Fig. 1: Profiling of immune cell density and spatial relationships of the urothelial cancer tumor micro-environment by multiplex immunofluorescence.

A Biopsy samples from 24 patients from the NABUCCO trial were profiled using mIF. B Cell type classification by comparing antibody marker positivity. C Tissue segmentation into tumor and stroma regions by comparing the local densities of cancer cell marker positive and negative cells. D Immune cell density in the tumor and stroma compartments was calculated in each tissue compartment (tumor and stroma). E SRs were summarized using the 1-NN statistic studied from a reference cell type to a target cell type.
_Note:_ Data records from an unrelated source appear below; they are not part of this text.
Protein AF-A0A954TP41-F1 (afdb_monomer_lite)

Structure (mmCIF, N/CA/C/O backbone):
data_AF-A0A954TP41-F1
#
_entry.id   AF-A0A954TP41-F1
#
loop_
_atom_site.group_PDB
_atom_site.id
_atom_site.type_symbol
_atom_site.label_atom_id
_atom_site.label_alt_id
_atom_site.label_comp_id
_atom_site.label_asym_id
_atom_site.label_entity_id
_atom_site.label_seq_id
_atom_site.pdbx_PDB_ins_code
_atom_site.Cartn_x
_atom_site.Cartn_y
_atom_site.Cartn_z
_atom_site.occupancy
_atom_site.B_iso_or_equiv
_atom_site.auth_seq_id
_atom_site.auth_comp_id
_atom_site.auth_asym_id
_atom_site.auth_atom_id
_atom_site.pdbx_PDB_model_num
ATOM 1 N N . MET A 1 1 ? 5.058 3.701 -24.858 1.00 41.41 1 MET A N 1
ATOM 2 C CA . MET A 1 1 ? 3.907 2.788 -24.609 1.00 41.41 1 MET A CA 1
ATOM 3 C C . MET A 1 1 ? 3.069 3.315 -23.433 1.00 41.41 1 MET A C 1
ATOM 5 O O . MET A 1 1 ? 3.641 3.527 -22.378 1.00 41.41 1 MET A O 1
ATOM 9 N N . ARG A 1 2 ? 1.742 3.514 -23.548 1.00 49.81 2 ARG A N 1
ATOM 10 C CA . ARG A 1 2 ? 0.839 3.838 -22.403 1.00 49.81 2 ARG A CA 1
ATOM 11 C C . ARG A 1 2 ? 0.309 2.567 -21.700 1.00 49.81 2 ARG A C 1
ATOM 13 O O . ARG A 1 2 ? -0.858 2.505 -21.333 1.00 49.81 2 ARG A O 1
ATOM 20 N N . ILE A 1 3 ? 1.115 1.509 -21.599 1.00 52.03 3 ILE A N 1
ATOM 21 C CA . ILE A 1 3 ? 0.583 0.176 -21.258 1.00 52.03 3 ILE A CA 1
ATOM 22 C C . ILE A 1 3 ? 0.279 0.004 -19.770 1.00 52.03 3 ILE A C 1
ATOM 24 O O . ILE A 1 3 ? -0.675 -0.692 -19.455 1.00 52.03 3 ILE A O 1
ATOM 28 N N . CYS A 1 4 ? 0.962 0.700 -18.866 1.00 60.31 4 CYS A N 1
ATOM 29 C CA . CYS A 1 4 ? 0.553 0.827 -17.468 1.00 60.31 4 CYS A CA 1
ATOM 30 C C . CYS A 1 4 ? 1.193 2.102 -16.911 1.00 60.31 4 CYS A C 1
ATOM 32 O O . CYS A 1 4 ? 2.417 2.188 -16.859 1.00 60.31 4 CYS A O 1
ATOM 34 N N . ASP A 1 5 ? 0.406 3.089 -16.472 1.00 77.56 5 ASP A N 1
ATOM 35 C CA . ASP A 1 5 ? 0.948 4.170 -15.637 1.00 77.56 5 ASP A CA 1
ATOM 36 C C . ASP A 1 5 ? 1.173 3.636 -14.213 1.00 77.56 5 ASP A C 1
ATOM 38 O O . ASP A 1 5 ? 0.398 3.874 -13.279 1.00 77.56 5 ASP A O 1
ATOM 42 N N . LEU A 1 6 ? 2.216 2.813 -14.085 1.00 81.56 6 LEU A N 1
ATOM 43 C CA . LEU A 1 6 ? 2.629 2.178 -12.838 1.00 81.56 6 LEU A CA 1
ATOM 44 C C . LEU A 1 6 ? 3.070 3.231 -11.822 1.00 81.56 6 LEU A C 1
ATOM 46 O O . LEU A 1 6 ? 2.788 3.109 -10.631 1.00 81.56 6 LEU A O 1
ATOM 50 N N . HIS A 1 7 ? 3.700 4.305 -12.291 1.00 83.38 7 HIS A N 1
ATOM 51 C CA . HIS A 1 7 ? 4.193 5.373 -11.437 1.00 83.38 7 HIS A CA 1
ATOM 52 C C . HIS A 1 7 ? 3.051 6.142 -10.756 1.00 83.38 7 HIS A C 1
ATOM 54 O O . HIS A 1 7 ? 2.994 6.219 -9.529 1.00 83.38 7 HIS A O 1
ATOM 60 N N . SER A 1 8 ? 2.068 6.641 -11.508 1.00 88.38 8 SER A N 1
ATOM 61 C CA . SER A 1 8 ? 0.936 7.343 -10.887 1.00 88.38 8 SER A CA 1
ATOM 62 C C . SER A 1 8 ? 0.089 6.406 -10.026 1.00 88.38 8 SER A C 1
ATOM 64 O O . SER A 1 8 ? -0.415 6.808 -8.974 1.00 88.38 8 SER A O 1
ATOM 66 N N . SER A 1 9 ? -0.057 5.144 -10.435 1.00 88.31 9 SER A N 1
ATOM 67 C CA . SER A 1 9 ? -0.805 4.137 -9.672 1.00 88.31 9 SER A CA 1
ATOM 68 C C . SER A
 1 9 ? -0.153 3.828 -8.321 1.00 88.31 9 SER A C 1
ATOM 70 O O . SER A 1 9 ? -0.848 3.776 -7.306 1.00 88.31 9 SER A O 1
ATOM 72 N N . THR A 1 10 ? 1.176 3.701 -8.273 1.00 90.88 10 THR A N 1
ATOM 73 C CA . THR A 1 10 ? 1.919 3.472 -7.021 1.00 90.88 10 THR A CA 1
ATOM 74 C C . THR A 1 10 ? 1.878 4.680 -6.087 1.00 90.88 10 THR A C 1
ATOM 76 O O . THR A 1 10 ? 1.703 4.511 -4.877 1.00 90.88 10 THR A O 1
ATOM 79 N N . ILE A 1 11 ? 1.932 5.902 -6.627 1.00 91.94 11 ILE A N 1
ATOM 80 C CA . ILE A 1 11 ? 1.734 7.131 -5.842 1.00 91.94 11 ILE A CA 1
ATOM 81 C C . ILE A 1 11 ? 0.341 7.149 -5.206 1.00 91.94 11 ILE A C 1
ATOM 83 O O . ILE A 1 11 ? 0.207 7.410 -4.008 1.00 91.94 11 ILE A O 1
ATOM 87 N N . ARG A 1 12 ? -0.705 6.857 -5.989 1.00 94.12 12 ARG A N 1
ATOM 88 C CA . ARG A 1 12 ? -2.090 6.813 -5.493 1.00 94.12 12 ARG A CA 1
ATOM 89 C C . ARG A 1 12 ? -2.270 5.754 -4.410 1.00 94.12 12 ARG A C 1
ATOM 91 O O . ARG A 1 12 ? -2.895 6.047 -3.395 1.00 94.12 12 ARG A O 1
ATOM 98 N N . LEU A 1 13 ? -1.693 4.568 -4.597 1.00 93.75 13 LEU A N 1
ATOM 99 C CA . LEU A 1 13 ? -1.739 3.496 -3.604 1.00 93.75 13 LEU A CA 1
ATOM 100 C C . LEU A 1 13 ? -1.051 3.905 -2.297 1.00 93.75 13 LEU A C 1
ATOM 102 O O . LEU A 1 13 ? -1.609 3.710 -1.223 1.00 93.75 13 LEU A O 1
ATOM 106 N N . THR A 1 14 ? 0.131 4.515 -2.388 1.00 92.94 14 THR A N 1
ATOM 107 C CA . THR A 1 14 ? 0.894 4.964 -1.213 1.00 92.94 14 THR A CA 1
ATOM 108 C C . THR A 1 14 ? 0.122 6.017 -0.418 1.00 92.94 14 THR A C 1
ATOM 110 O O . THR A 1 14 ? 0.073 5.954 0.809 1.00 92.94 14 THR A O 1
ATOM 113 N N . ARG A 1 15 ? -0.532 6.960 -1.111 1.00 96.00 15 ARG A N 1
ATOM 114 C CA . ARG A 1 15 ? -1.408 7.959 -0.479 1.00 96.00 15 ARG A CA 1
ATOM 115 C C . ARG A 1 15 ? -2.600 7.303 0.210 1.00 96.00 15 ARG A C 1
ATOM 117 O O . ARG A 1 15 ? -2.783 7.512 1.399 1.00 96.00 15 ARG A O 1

The resulting 1-NN distances vector was studied using 2 approaches: modeling a Weibull distribution to the Probabilistic Density Function (PDF) (top), and using the cumulative distribution function (CDF) using the G-function. F Association of SR parameters with ICI response and comparison of the discriminative power between SR and density TME parameters. G Validation of associations between SR parameters and response identified in UC in an independent cohort of HNSCC tumors. Icons from panel A, B, F and G were adapted from bioIcons (cancerous-cell-1, lymphocytes-4, macrophage, t-lymphocyte, b-lymphocyte, fibroblast-1 licensed under CC-BY 3.0 Unported by Servier), flaticon.com (bladder icon, https://www.flaticon.com/free-icon/bladder_1453578; head neck icon, https://www.flaticon.com/free-icon/injection_4418017). TME: tumor micro-environment; SR: spatial relationship; mIF: multiplex immunofluorescence; ICI: immune checkpoint inhibitors; 1-NN: first nearest neighbor; PDF: probabilistic density function; CDF: cumulative density function; G-AUC-T: G-function evaluated at a threshold T; T: threshold; UC: urothelial cancer; HNSCC: head and neck squamous cell carcinoma. Source data are provided with this paper.